■ Activity ■
Transcribe exactly, and only, the lines that run from the one containing "ATOM 372 C C" through the end of the records.

========================================================================

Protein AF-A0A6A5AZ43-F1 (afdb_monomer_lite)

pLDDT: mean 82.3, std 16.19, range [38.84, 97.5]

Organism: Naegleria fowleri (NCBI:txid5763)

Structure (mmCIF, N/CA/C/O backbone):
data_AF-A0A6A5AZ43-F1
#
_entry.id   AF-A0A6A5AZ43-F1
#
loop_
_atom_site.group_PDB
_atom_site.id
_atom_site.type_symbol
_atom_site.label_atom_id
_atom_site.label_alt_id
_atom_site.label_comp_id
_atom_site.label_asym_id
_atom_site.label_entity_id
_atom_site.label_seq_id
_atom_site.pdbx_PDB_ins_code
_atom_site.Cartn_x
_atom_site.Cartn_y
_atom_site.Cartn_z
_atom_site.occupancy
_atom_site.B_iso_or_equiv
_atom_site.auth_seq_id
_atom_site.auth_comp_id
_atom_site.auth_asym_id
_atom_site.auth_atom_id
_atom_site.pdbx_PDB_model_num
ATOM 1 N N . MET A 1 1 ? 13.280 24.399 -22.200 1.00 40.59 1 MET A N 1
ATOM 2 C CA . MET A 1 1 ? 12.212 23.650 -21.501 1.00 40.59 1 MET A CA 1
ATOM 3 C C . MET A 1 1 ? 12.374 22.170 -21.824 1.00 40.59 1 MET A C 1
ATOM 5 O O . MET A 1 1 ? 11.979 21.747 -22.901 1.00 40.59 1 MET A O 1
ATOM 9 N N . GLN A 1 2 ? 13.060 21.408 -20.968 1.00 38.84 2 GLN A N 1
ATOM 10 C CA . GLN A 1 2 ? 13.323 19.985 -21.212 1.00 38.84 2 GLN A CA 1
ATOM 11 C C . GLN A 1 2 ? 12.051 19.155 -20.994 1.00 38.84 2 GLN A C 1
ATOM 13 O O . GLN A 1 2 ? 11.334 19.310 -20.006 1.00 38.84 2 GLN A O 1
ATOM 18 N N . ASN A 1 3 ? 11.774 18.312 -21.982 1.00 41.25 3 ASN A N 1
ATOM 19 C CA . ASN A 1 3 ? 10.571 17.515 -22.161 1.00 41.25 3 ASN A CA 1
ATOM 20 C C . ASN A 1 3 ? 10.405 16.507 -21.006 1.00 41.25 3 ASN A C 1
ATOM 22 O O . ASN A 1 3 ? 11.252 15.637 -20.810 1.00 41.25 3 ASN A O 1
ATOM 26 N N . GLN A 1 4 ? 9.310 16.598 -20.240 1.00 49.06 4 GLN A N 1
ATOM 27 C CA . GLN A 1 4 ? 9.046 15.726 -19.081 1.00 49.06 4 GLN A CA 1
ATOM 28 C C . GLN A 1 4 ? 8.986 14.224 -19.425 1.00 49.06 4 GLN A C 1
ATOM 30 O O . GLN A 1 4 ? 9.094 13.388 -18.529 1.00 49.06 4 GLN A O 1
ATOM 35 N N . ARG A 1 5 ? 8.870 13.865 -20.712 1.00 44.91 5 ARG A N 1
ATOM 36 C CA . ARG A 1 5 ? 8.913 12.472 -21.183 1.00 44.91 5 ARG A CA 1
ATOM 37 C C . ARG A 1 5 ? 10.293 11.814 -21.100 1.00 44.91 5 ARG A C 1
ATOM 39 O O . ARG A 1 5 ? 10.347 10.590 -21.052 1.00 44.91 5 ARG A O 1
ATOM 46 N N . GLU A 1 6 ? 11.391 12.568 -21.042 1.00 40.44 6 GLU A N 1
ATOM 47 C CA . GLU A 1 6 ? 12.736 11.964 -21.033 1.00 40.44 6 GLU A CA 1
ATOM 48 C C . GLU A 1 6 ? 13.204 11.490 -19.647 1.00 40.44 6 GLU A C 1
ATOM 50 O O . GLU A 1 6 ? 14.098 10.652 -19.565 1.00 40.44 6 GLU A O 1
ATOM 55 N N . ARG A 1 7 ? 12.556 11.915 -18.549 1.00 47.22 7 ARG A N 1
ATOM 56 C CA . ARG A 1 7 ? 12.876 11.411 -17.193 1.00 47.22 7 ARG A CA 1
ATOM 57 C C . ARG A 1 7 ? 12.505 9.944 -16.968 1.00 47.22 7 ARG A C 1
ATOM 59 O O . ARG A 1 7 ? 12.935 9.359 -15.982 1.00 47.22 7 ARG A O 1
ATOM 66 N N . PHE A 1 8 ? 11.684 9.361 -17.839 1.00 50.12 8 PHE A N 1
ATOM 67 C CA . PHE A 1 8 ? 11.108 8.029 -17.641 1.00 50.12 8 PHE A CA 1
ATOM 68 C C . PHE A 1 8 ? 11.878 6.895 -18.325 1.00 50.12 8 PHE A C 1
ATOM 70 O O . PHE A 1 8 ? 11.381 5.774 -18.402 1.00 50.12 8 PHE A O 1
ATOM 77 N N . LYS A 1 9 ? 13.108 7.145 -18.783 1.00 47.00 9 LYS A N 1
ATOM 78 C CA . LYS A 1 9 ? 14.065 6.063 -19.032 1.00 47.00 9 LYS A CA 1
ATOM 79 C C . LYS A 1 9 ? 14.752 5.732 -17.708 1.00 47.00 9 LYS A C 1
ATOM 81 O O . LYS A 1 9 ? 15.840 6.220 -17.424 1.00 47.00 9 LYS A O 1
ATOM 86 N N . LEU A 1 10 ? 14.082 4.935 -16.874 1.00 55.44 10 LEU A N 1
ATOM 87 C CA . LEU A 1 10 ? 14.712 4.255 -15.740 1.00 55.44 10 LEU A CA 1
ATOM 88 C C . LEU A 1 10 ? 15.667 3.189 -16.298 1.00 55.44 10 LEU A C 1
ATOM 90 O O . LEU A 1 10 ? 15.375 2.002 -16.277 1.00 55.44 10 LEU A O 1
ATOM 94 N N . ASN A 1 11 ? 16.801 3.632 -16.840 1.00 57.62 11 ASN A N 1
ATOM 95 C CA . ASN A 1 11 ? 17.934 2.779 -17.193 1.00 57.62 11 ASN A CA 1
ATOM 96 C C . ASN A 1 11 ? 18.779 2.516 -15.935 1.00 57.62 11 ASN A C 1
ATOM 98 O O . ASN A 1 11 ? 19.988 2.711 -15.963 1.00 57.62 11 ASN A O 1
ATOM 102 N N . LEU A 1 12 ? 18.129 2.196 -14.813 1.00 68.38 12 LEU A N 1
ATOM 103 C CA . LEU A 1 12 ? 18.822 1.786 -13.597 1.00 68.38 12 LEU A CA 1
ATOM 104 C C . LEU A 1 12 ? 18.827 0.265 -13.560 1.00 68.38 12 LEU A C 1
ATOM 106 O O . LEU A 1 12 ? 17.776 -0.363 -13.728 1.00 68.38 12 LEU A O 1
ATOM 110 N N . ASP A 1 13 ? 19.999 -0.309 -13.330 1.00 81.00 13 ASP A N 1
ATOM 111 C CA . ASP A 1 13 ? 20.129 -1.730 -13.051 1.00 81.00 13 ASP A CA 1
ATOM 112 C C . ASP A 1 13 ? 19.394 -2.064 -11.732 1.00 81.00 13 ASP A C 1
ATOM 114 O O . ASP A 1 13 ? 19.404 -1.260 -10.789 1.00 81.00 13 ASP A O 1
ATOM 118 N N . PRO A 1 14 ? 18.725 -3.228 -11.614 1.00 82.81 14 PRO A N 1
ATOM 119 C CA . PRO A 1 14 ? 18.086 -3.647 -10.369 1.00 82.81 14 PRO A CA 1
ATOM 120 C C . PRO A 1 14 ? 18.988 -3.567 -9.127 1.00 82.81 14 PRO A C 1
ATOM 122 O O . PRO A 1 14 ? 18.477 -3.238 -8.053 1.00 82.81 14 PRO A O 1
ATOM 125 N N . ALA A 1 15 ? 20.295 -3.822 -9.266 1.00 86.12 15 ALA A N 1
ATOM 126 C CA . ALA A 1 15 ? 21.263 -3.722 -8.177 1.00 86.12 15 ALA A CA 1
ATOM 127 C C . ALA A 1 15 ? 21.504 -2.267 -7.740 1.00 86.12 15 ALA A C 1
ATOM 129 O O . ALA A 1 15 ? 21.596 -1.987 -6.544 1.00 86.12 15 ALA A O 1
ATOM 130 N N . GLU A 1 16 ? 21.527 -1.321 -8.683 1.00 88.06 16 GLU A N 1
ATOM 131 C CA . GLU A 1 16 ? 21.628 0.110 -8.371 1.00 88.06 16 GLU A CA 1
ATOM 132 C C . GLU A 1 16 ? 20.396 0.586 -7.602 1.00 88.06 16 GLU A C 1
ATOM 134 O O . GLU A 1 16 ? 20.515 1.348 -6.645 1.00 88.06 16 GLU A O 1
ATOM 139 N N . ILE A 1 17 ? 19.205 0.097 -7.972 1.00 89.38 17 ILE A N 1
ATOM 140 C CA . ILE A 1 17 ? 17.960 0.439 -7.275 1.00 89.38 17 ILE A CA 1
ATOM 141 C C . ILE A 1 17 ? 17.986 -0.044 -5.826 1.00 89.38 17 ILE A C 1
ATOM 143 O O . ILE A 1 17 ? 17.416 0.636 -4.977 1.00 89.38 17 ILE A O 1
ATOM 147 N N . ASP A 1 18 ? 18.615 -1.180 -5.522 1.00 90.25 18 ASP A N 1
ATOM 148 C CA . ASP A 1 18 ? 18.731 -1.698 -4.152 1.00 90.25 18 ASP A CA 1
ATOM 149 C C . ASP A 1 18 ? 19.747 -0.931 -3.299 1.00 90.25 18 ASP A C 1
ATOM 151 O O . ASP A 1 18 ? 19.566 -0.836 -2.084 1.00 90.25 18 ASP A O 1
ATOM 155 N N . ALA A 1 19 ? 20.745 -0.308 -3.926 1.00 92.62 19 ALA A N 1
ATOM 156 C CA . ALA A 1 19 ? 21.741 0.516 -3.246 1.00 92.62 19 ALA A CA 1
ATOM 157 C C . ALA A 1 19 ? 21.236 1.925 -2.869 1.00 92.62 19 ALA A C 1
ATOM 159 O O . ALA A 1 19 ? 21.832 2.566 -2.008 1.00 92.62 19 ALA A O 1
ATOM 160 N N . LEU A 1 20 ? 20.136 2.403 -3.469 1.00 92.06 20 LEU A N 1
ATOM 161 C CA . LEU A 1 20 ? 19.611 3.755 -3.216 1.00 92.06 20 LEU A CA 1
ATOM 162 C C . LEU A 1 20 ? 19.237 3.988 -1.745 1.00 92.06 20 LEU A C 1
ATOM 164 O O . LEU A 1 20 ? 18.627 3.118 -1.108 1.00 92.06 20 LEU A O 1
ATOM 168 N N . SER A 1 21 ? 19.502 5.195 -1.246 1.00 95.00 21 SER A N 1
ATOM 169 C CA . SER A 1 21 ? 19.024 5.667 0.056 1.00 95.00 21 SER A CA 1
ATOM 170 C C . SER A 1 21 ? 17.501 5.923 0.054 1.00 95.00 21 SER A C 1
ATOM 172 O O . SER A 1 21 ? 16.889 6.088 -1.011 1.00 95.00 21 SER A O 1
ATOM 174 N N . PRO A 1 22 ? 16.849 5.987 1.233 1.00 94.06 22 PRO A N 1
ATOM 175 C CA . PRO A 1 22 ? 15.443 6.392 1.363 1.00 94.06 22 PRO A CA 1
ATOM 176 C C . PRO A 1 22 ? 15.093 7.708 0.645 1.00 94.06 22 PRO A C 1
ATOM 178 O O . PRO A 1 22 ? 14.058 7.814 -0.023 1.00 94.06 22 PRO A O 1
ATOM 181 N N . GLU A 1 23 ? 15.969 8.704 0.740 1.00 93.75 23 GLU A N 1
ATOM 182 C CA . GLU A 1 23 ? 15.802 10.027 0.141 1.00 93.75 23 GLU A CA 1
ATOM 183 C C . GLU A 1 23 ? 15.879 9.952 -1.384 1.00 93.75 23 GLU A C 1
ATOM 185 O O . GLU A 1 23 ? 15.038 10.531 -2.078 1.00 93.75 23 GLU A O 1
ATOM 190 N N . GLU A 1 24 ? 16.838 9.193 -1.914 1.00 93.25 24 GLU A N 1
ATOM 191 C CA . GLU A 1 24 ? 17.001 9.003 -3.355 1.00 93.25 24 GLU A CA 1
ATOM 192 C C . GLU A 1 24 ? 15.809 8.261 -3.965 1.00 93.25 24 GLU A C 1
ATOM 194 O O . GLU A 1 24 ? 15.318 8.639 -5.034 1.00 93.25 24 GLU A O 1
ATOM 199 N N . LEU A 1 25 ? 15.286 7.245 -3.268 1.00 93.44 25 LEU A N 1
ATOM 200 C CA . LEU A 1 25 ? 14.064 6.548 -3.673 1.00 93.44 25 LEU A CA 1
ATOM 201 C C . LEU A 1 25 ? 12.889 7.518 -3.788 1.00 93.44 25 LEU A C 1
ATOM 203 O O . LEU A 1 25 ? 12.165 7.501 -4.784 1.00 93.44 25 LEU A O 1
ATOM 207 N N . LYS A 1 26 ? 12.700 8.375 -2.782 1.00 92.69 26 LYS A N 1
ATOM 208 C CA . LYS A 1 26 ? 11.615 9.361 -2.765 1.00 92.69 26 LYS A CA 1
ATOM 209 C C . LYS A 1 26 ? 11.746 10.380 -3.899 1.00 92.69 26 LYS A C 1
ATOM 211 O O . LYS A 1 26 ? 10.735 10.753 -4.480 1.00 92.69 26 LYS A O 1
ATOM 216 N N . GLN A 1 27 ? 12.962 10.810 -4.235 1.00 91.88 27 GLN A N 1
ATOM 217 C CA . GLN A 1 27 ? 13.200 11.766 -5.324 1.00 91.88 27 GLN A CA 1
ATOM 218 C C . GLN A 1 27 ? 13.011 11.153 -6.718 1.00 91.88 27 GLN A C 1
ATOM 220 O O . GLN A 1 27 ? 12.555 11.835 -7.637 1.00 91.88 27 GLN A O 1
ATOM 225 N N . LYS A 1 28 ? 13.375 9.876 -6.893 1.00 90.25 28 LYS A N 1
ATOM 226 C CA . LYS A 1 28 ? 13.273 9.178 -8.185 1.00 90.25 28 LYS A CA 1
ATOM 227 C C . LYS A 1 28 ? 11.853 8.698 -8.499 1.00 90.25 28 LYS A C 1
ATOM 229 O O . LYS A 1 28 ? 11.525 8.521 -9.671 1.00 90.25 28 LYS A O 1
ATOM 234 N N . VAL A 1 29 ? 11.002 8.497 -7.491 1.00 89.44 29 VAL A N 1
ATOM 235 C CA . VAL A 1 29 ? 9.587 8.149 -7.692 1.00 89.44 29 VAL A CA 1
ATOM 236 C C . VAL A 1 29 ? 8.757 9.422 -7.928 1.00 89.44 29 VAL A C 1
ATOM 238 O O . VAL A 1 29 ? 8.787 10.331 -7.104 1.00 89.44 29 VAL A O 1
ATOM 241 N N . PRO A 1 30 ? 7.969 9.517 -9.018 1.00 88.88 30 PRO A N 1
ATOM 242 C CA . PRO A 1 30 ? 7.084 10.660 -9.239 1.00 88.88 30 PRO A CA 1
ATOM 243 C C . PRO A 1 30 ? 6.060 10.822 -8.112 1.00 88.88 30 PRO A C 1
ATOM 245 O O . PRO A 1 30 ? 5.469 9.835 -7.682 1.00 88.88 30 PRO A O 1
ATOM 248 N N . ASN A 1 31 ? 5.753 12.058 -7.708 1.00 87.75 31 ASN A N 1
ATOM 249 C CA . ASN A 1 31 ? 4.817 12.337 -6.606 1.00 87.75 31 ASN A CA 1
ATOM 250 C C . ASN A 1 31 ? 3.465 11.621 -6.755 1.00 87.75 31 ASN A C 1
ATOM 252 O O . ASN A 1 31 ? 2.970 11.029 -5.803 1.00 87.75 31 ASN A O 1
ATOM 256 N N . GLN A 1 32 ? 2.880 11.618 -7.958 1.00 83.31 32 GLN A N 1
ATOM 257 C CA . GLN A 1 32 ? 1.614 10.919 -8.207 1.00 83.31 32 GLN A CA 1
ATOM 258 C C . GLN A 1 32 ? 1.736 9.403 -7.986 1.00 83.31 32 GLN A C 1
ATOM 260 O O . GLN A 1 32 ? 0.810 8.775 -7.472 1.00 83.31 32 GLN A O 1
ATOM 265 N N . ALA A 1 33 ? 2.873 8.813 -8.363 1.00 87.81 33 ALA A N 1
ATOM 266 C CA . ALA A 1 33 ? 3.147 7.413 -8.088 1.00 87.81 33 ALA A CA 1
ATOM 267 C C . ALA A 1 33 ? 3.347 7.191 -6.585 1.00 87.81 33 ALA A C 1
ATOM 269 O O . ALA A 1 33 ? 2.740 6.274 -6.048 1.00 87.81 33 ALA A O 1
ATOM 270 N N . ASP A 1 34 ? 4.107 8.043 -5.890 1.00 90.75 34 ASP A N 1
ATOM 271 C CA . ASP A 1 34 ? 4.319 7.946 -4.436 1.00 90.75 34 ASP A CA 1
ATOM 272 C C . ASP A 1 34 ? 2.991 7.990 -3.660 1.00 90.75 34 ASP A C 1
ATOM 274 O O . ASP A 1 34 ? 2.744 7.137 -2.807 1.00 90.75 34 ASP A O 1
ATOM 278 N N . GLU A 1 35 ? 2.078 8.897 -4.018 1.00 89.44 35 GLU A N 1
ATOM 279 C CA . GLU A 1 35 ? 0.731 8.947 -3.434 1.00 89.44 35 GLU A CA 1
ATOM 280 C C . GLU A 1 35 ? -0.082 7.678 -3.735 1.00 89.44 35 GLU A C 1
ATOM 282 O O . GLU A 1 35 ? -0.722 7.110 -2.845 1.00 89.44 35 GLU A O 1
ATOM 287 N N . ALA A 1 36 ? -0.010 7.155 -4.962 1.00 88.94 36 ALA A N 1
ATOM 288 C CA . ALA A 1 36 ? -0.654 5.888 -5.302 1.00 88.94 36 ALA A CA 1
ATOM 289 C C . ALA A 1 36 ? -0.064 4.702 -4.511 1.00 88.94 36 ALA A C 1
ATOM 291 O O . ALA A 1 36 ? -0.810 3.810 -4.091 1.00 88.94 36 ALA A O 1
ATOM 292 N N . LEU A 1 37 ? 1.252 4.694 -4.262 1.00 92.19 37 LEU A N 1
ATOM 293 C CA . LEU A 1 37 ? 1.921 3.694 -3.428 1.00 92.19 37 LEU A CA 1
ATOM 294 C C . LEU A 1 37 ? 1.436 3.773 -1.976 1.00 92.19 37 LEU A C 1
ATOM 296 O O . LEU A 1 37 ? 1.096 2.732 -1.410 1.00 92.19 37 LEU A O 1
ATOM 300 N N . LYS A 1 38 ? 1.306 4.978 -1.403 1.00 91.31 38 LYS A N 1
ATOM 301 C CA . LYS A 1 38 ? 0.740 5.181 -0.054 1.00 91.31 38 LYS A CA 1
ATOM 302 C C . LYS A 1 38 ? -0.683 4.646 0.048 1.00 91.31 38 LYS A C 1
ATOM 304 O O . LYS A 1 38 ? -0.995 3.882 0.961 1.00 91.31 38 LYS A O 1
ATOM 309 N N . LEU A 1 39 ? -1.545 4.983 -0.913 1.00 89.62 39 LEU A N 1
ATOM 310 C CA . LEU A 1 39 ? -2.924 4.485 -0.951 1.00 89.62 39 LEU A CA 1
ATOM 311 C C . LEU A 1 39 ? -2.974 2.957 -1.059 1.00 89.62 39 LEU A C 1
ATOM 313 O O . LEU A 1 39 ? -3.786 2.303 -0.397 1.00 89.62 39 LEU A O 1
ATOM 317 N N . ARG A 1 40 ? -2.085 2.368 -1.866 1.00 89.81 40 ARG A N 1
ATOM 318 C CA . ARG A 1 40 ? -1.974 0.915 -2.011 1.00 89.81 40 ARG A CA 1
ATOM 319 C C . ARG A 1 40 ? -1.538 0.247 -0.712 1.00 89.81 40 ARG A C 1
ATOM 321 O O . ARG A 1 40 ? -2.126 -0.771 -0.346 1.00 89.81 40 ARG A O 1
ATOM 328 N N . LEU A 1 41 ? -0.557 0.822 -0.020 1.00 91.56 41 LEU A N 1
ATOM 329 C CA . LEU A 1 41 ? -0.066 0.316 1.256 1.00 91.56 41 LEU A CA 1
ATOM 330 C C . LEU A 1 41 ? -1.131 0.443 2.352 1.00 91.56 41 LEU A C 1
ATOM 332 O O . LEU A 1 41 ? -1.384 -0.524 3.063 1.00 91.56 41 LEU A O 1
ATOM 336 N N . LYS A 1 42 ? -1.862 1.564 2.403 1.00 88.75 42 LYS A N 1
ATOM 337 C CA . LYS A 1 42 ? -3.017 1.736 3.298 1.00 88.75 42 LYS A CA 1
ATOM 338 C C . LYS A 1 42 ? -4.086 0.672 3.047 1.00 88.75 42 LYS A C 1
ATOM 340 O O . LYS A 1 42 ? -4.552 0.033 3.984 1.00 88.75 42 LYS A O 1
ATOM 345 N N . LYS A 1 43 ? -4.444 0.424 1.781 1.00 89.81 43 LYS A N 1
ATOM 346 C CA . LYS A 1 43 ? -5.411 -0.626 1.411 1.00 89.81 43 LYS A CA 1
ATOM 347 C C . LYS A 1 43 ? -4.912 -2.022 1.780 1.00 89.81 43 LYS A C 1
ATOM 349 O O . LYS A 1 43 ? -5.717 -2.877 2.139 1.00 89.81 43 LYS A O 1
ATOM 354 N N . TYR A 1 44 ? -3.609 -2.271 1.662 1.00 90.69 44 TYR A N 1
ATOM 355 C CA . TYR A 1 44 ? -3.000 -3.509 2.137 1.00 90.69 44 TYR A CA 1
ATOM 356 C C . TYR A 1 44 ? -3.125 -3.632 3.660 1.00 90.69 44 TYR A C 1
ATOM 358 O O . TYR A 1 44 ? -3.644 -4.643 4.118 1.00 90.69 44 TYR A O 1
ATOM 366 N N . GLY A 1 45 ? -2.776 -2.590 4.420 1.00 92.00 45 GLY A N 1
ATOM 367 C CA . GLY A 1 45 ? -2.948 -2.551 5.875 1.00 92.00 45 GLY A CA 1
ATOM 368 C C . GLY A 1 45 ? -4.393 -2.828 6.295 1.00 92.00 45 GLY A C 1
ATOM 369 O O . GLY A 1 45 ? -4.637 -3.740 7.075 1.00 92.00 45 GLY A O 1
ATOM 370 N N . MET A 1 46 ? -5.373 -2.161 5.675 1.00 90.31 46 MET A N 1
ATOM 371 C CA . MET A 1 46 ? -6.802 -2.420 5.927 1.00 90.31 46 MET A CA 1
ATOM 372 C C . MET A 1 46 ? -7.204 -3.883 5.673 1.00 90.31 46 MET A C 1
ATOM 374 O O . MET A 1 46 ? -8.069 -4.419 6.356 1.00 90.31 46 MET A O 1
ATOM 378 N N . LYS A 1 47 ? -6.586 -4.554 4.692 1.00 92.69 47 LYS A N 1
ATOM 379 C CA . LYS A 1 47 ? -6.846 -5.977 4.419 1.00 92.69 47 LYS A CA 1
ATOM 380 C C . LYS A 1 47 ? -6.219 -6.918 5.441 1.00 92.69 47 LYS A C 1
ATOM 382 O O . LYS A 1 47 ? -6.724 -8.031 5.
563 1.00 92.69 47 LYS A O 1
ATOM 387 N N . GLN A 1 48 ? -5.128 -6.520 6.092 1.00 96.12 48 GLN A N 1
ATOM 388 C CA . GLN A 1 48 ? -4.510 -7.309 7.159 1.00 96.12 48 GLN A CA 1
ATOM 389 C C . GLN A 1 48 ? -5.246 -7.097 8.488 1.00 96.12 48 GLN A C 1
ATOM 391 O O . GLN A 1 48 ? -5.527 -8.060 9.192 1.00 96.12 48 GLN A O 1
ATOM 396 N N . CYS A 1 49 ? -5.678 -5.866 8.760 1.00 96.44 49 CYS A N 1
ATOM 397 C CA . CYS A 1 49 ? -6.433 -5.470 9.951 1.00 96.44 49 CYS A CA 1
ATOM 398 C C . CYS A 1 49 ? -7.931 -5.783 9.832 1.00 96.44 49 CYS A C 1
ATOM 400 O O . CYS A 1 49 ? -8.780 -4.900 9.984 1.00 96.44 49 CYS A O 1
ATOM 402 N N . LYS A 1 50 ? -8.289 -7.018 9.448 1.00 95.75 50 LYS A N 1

========================================================================

■ Reply to the exercise ■
ATOM 372 C C . MET A 1 46 ? -7.204 -3.883 5.673 1.00 90.31 46 MET A C 1
ATOM 374 O O . MET A 1 46 ? -8.069 -4.419 6.356 1.00 90.31 46 MET A O 1
ATOM 378 N N . LYS A 1 47 ? -6.586 -4.554 4.692 1.00 92.69 47 LYS A N 1
ATOM 379 C CA . LYS A 1 47 ? -6.846 -5.977 4.419 1.00 92.69 47 LYS A CA 1
ATOM 380 C C . LYS A 1 47 ? -6.219 -6.918 5.441 1.00 92.69 47 LYS A C 1
ATOM 382 O O . LYS A 1 47 ? -6.724 -8.031 5.
563 1.00 92.69 47 LYS A O 1
ATOM 387 N N . GLN A 1 48 ? -5.128 -6.520 6.092 1.00 96.12 48 GLN A N 1
ATOM 388 C CA . GLN A 1 48 ? -4.510 -7.309 7.159 1.00 96.12 48 GLN A CA 1
ATOM 389 C C . GLN A 1 48 ? -5.246 -7.097 8.488 1.00 96.12 48 GLN A C 1
ATOM 391 O O . GLN A 1 48 ? -5.527 -8.060 9.192 1.00 96.12 48 GLN A O 1
ATOM 396 N N . CYS A 1 49 ? -5.678 -5.866 8.760 1.00 96.44 49 CYS A N 1
ATOM 397 C CA . CYS A 1 49 ? -6.433 -5.470 9.951 1.00 96.44 49 CYS A CA 1
ATOM 398 C C . CYS A 1 49 ? -7.931 -5.783 9.832 1.00 96.44 49 CYS A C 1
ATOM 400 O O . CYS A 1 49 ? -8.780 -4.900 9.984 1.00 96.44 49 CYS A O 1
ATOM 402 N N . LYS A 1 50 ? -8.289 -7.018 9.448 1.00 95.75 50 LYS A N 1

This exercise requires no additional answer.